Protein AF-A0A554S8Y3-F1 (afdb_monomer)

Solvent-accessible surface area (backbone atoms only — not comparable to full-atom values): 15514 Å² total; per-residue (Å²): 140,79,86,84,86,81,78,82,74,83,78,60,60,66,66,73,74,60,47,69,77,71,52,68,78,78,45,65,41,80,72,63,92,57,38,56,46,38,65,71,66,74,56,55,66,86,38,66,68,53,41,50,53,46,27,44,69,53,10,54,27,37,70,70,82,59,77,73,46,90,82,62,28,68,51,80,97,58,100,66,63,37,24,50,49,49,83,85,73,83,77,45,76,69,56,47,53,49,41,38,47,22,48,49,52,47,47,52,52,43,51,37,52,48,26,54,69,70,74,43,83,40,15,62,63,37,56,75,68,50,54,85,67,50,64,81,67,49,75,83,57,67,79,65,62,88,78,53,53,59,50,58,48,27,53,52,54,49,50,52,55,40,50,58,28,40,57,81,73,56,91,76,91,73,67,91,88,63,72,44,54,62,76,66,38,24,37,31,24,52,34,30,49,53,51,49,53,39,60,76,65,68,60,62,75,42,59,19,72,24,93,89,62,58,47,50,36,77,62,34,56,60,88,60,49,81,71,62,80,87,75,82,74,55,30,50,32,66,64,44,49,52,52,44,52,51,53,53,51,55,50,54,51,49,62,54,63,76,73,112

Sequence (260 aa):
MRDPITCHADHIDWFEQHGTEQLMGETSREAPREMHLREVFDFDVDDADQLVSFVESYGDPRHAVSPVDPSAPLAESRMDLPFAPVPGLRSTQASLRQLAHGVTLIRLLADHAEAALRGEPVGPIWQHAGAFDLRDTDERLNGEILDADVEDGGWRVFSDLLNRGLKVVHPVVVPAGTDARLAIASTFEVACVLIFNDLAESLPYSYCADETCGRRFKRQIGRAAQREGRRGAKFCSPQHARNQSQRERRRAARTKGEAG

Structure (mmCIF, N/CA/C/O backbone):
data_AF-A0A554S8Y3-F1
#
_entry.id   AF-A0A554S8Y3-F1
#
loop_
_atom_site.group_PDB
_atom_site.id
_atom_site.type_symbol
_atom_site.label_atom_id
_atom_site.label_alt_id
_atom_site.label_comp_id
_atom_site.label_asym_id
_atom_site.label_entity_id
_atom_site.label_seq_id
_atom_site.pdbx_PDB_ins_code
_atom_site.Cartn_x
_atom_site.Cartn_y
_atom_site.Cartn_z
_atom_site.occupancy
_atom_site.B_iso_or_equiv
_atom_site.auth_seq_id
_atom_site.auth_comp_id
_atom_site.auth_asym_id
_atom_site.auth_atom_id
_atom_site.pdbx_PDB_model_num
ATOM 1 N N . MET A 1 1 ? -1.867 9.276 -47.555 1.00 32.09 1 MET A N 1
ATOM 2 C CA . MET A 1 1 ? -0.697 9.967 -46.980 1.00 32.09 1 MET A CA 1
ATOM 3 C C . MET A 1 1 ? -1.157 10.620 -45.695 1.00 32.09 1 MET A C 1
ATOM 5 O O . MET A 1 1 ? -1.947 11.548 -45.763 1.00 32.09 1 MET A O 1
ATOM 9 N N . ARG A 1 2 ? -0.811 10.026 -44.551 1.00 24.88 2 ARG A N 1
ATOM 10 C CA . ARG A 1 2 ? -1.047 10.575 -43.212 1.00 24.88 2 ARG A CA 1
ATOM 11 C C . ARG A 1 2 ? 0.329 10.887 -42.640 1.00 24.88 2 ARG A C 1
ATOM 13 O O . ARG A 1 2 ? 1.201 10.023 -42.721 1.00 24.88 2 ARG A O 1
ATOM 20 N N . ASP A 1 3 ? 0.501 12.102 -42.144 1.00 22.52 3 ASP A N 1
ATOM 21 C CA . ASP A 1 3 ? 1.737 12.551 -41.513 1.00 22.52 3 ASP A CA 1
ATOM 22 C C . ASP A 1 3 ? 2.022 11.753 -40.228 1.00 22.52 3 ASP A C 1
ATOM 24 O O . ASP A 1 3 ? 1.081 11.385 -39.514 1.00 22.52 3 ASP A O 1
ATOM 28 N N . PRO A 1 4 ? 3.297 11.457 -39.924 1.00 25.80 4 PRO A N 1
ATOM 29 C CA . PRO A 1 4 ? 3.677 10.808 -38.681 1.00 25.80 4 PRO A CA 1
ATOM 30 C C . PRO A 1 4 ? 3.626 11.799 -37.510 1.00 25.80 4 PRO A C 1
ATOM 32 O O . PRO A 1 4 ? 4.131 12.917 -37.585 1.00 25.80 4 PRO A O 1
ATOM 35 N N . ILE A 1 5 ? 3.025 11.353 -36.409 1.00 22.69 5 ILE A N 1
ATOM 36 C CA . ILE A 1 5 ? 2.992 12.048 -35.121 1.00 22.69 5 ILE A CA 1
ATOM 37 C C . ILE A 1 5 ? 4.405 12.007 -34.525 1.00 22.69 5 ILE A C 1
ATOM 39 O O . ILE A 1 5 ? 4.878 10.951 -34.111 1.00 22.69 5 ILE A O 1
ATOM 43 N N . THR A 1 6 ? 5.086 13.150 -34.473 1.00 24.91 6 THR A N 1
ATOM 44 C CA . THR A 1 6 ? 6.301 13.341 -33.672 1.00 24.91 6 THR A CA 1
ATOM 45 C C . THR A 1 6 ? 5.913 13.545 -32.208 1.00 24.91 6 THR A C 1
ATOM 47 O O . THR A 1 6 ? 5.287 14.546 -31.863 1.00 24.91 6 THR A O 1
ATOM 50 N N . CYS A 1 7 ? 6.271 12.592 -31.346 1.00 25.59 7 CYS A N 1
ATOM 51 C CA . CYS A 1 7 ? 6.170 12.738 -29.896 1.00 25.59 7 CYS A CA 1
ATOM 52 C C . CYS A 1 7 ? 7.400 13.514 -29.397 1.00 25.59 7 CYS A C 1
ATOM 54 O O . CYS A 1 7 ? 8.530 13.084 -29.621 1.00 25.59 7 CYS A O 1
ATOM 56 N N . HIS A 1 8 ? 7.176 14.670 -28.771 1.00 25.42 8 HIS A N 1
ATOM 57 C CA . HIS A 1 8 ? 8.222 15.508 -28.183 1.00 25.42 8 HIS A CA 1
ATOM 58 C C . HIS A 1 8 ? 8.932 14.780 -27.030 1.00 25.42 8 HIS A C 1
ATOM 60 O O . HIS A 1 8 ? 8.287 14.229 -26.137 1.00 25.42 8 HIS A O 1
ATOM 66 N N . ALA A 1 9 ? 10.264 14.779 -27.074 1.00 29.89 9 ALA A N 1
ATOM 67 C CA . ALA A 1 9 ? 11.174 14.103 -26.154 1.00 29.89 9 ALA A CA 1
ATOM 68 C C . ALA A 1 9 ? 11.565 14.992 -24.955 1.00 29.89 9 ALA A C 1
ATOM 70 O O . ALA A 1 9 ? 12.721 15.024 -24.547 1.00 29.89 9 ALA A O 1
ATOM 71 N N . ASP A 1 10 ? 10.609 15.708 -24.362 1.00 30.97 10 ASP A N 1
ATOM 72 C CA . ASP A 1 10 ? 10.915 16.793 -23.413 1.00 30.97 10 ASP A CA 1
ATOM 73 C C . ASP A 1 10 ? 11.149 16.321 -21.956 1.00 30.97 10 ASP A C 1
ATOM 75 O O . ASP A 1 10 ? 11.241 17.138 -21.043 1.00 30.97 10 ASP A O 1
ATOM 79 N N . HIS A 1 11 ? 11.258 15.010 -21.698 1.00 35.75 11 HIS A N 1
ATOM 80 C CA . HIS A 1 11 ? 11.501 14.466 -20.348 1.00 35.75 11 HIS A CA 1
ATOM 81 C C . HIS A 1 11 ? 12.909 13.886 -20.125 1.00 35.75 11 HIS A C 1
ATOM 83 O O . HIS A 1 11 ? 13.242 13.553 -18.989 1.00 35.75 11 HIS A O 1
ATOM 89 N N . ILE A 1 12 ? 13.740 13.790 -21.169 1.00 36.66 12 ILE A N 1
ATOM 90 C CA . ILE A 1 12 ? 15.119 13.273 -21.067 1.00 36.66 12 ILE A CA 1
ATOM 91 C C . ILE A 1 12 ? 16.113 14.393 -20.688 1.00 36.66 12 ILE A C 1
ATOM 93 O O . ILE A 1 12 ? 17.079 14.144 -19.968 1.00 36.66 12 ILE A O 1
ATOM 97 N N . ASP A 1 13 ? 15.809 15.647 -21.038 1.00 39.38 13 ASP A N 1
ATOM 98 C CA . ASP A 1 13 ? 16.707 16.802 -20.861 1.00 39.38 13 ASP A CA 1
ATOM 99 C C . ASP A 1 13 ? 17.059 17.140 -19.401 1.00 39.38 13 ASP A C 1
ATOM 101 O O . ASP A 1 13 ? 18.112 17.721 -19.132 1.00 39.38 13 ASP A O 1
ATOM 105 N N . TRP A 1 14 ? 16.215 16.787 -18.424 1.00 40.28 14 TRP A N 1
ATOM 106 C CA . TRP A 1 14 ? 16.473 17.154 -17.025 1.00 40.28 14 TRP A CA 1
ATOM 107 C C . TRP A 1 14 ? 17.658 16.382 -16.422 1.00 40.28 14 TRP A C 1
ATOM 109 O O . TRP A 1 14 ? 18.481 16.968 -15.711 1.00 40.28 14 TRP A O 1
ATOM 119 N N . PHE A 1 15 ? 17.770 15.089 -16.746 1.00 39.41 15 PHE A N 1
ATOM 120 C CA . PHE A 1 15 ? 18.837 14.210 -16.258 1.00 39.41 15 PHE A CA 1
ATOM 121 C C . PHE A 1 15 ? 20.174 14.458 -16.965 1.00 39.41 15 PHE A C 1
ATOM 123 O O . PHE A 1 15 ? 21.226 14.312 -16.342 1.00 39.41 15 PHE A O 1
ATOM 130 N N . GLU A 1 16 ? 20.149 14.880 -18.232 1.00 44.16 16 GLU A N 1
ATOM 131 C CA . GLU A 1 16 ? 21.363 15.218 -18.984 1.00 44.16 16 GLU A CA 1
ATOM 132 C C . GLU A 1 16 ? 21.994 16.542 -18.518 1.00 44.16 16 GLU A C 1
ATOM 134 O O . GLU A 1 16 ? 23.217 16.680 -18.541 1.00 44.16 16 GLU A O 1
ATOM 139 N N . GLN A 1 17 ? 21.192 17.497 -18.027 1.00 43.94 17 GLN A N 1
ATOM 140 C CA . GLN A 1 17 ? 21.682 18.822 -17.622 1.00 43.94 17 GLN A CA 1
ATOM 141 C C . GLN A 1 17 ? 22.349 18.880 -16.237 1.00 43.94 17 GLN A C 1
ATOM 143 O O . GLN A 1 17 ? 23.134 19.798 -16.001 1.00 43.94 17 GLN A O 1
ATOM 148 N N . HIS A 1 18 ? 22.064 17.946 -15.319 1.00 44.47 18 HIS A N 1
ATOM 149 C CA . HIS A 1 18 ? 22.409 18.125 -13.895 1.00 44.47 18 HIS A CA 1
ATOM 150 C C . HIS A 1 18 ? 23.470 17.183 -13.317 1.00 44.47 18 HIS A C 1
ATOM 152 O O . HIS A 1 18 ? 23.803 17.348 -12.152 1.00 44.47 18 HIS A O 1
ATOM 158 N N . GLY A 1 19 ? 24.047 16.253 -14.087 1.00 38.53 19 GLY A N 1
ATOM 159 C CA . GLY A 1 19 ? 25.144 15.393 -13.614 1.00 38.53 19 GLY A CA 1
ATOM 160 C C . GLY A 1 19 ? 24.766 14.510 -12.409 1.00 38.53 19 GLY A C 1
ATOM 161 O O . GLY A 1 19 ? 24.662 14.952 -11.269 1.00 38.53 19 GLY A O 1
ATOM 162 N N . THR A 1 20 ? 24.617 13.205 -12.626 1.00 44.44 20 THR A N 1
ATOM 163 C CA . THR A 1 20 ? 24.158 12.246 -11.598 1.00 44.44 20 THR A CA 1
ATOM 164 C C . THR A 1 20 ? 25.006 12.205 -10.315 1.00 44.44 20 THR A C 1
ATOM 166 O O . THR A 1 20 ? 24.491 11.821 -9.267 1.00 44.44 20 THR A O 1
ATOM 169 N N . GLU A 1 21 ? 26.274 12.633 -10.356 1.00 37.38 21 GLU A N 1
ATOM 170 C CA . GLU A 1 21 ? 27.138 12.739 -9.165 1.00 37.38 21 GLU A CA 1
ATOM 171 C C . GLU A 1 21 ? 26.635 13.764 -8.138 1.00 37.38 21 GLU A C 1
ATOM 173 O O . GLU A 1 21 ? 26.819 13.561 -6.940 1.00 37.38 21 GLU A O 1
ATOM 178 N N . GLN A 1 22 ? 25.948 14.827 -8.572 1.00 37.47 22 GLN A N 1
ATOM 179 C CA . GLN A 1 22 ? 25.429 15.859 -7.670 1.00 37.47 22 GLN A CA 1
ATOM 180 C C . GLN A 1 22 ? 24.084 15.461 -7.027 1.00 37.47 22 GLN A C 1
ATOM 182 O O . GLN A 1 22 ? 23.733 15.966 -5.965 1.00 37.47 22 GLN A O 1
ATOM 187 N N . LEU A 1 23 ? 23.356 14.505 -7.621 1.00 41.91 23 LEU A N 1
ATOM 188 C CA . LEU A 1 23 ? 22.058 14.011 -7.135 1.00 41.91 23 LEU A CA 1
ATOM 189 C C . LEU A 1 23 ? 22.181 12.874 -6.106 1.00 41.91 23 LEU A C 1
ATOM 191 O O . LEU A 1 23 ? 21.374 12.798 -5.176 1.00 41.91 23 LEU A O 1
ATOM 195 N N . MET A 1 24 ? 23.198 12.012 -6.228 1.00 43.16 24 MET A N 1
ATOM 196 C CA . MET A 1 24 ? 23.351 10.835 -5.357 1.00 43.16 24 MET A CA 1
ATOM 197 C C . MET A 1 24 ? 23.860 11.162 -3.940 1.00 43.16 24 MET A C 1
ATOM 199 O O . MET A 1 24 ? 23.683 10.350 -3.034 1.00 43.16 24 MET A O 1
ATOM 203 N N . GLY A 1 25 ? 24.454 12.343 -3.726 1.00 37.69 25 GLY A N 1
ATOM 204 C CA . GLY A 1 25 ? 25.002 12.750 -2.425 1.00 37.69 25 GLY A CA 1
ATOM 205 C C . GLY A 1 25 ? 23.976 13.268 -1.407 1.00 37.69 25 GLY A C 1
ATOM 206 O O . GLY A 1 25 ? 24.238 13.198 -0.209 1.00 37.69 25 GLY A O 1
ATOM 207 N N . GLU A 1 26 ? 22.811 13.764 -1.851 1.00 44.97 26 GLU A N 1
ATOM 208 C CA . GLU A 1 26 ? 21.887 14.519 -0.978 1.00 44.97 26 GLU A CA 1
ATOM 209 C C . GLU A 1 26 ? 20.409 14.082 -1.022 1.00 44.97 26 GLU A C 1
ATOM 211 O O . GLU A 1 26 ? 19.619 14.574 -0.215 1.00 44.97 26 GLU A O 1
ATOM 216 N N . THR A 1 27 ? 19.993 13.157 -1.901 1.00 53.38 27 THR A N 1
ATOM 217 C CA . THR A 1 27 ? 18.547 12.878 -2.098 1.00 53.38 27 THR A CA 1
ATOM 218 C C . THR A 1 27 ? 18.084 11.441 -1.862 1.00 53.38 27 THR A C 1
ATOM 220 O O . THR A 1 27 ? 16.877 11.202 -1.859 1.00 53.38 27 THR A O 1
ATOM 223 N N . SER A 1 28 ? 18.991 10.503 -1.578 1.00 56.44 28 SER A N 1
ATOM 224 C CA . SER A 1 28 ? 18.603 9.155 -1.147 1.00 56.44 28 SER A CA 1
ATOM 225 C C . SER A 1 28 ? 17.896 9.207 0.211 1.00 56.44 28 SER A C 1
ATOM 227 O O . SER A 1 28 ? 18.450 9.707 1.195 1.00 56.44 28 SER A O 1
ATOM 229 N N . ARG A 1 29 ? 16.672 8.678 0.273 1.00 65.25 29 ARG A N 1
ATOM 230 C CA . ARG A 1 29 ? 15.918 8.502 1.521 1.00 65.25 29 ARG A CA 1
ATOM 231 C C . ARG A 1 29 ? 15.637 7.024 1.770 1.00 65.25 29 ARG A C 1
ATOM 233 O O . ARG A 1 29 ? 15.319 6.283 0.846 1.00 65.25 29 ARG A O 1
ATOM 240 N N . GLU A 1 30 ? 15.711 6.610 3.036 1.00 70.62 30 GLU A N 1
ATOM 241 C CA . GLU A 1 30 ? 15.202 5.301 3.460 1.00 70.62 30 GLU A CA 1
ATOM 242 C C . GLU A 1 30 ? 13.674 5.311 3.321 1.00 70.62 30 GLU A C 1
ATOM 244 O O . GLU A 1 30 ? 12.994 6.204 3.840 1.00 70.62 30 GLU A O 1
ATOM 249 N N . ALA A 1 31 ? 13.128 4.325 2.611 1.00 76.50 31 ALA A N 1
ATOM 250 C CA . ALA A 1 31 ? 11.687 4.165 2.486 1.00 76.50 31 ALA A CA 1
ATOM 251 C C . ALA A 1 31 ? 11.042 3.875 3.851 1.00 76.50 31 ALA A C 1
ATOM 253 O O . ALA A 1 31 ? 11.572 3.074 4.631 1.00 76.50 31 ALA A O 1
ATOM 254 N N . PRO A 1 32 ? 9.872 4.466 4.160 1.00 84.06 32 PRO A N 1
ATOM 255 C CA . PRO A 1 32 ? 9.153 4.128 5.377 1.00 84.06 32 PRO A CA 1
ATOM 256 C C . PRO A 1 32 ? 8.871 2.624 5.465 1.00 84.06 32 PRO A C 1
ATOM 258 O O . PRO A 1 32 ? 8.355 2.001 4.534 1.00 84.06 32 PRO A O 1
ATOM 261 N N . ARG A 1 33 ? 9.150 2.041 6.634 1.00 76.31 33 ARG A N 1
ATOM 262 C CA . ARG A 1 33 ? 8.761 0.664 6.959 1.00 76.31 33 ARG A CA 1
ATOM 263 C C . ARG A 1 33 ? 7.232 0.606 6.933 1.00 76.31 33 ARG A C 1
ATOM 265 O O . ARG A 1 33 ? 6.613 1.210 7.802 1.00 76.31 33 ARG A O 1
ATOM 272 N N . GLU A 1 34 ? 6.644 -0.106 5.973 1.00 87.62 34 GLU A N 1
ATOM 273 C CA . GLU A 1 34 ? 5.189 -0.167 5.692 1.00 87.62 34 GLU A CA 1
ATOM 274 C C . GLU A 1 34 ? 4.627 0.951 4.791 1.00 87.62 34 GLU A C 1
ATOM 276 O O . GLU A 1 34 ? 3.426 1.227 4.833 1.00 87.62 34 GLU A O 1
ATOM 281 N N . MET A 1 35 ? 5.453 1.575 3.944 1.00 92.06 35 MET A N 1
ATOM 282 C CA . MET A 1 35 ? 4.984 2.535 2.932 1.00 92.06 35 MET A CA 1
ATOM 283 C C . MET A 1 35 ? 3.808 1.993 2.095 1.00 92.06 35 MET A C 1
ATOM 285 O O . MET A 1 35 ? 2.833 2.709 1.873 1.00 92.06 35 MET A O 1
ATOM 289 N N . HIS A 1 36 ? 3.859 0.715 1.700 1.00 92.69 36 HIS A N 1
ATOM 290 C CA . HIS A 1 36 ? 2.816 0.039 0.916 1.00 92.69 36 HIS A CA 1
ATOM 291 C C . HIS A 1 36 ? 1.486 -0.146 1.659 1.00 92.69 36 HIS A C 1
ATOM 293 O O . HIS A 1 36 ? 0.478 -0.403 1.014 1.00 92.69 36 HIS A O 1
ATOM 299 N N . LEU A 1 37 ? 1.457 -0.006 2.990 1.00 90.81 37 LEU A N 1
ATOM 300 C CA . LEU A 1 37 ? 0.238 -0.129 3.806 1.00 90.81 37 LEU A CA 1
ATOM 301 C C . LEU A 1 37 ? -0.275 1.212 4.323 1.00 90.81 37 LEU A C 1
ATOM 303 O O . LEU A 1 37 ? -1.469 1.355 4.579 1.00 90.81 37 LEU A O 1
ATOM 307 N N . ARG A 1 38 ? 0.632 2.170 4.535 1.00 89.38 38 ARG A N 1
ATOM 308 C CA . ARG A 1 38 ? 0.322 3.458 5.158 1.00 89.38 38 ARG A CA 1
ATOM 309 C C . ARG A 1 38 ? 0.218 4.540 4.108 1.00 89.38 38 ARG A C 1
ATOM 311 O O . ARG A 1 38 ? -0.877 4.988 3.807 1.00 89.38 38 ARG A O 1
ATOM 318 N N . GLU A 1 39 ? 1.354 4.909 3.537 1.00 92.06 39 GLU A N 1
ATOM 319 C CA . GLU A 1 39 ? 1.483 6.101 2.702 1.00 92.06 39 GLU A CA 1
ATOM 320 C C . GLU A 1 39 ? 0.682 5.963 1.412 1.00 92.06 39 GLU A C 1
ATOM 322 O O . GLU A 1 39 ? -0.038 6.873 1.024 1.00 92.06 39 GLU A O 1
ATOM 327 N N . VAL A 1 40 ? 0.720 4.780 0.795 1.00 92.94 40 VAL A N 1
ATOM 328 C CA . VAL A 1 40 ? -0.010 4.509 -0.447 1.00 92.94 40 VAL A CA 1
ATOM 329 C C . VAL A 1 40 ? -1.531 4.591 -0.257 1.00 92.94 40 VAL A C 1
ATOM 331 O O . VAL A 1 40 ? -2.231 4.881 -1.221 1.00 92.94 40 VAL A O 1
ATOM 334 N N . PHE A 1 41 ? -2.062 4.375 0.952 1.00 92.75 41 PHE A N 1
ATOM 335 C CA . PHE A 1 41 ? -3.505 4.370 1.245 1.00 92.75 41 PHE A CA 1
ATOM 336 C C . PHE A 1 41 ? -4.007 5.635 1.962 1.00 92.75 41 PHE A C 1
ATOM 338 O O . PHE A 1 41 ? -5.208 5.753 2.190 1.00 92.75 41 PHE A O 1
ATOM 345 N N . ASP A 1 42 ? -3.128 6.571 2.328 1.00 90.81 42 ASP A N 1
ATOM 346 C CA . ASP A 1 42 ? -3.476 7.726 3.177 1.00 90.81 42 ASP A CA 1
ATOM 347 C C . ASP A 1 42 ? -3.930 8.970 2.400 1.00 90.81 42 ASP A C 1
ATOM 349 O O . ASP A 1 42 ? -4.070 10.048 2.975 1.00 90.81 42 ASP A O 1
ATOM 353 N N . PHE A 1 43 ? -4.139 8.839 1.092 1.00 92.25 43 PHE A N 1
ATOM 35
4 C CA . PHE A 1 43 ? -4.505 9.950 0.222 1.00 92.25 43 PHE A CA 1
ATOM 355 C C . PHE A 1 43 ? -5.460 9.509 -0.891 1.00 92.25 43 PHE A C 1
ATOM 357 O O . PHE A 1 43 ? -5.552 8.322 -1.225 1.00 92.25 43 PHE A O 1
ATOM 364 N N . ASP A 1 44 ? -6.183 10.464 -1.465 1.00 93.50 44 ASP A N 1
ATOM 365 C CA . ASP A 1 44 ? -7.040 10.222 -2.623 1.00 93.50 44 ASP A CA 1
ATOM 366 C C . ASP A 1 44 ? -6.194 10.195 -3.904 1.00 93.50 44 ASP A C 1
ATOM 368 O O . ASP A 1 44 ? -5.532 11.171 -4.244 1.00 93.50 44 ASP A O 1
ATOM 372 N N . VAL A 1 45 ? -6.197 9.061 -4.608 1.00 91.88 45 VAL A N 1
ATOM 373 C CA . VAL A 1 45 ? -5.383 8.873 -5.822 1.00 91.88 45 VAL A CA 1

—————

■ Work item:
Starting at the line that contains "ATOM 331 O O", retype each line through the last one in the records, both included, and add nothing.

■ Answer area:
ATOM 331 O O . VAL A 1 40 ? -2.231 4.881 -1.221 1.00 92.94 40 VAL A O 1
ATOM 334 N N . PHE A 1 41 ? -2.062 4.375 0.952 1.00 92.75 41 PHE A N 1
ATOM 335 C CA . PHE A 1 41 ? -3.505 4.370 1.245 1.00 92.75 41 PHE A CA 1
ATOM 336 C C . PHE A 1 41 ? -4.007 5.635 1.962 1.00 92.75 41 PHE A C 1
ATOM 338 O O . PHE A 1 41 ? -5.208 5.753 2.190 1.00 92.75 41 PHE A O 1
ATOM 345 N N . ASP A 1 42 ? -3.128 6.571 2.328 1.00 90.81 42 ASP A N 1
ATOM 346 C CA . ASP A 1 42 ? -3.476 7.726 3.177 1.00 90.81 42 ASP A CA 1
ATOM 347 C C . ASP A 1 42 ? -3.930 8.970 2.400 1.00 90.81 42 ASP A C 1
ATOM 349 O O . ASP A 1 42 ? -4.070 10.048 2.975 1.00 90.81 42 ASP A O 1
ATOM 353 N N . PHE A 1 43 ? -4.139 8.839 1.092 1.00 92.25 43 PHE A N 1
ATOM 35
4 C CA . PHE A 1 43 ? -4.505 9.950 0.222 1.00 92.25 43 PHE A CA 1
ATOM 355 C C . PHE A 1 43 ? -5.460 9.509 -0.891 1.00 92.25 43 PHE A C 1
ATOM 357 O O . PHE A 1 43 ? -5.552 8.322 -1.225 1.00 92.25 43 PHE A O 1
ATOM 364 N N . ASP A 1 44 ? -6.183 10.464 -1.465 1.00 93.50 44 ASP A N 1
ATOM 365 C CA . ASP A 1 44 ? -7.040 10.222 -2.623 1.00 93.50 44 ASP A CA 1
ATOM 366 C C . ASP A 1 44 ? -6.194 10.195 -3.904 1.00 93.50 44 ASP A C 1
ATOM 368 O O . ASP A 1 44 ? -5.532 11.171 -4.244 1.00 93.50 44 ASP A O 1
ATOM 372 N N . VAL A 1 45 ? -6.197 9.061 -4.608 1.00 91.88 45 VAL A N 1
ATOM 373 C CA . VAL A 1 45 ? -5.383 8.873 -5.822 1.00 91.88 45 VAL A CA 1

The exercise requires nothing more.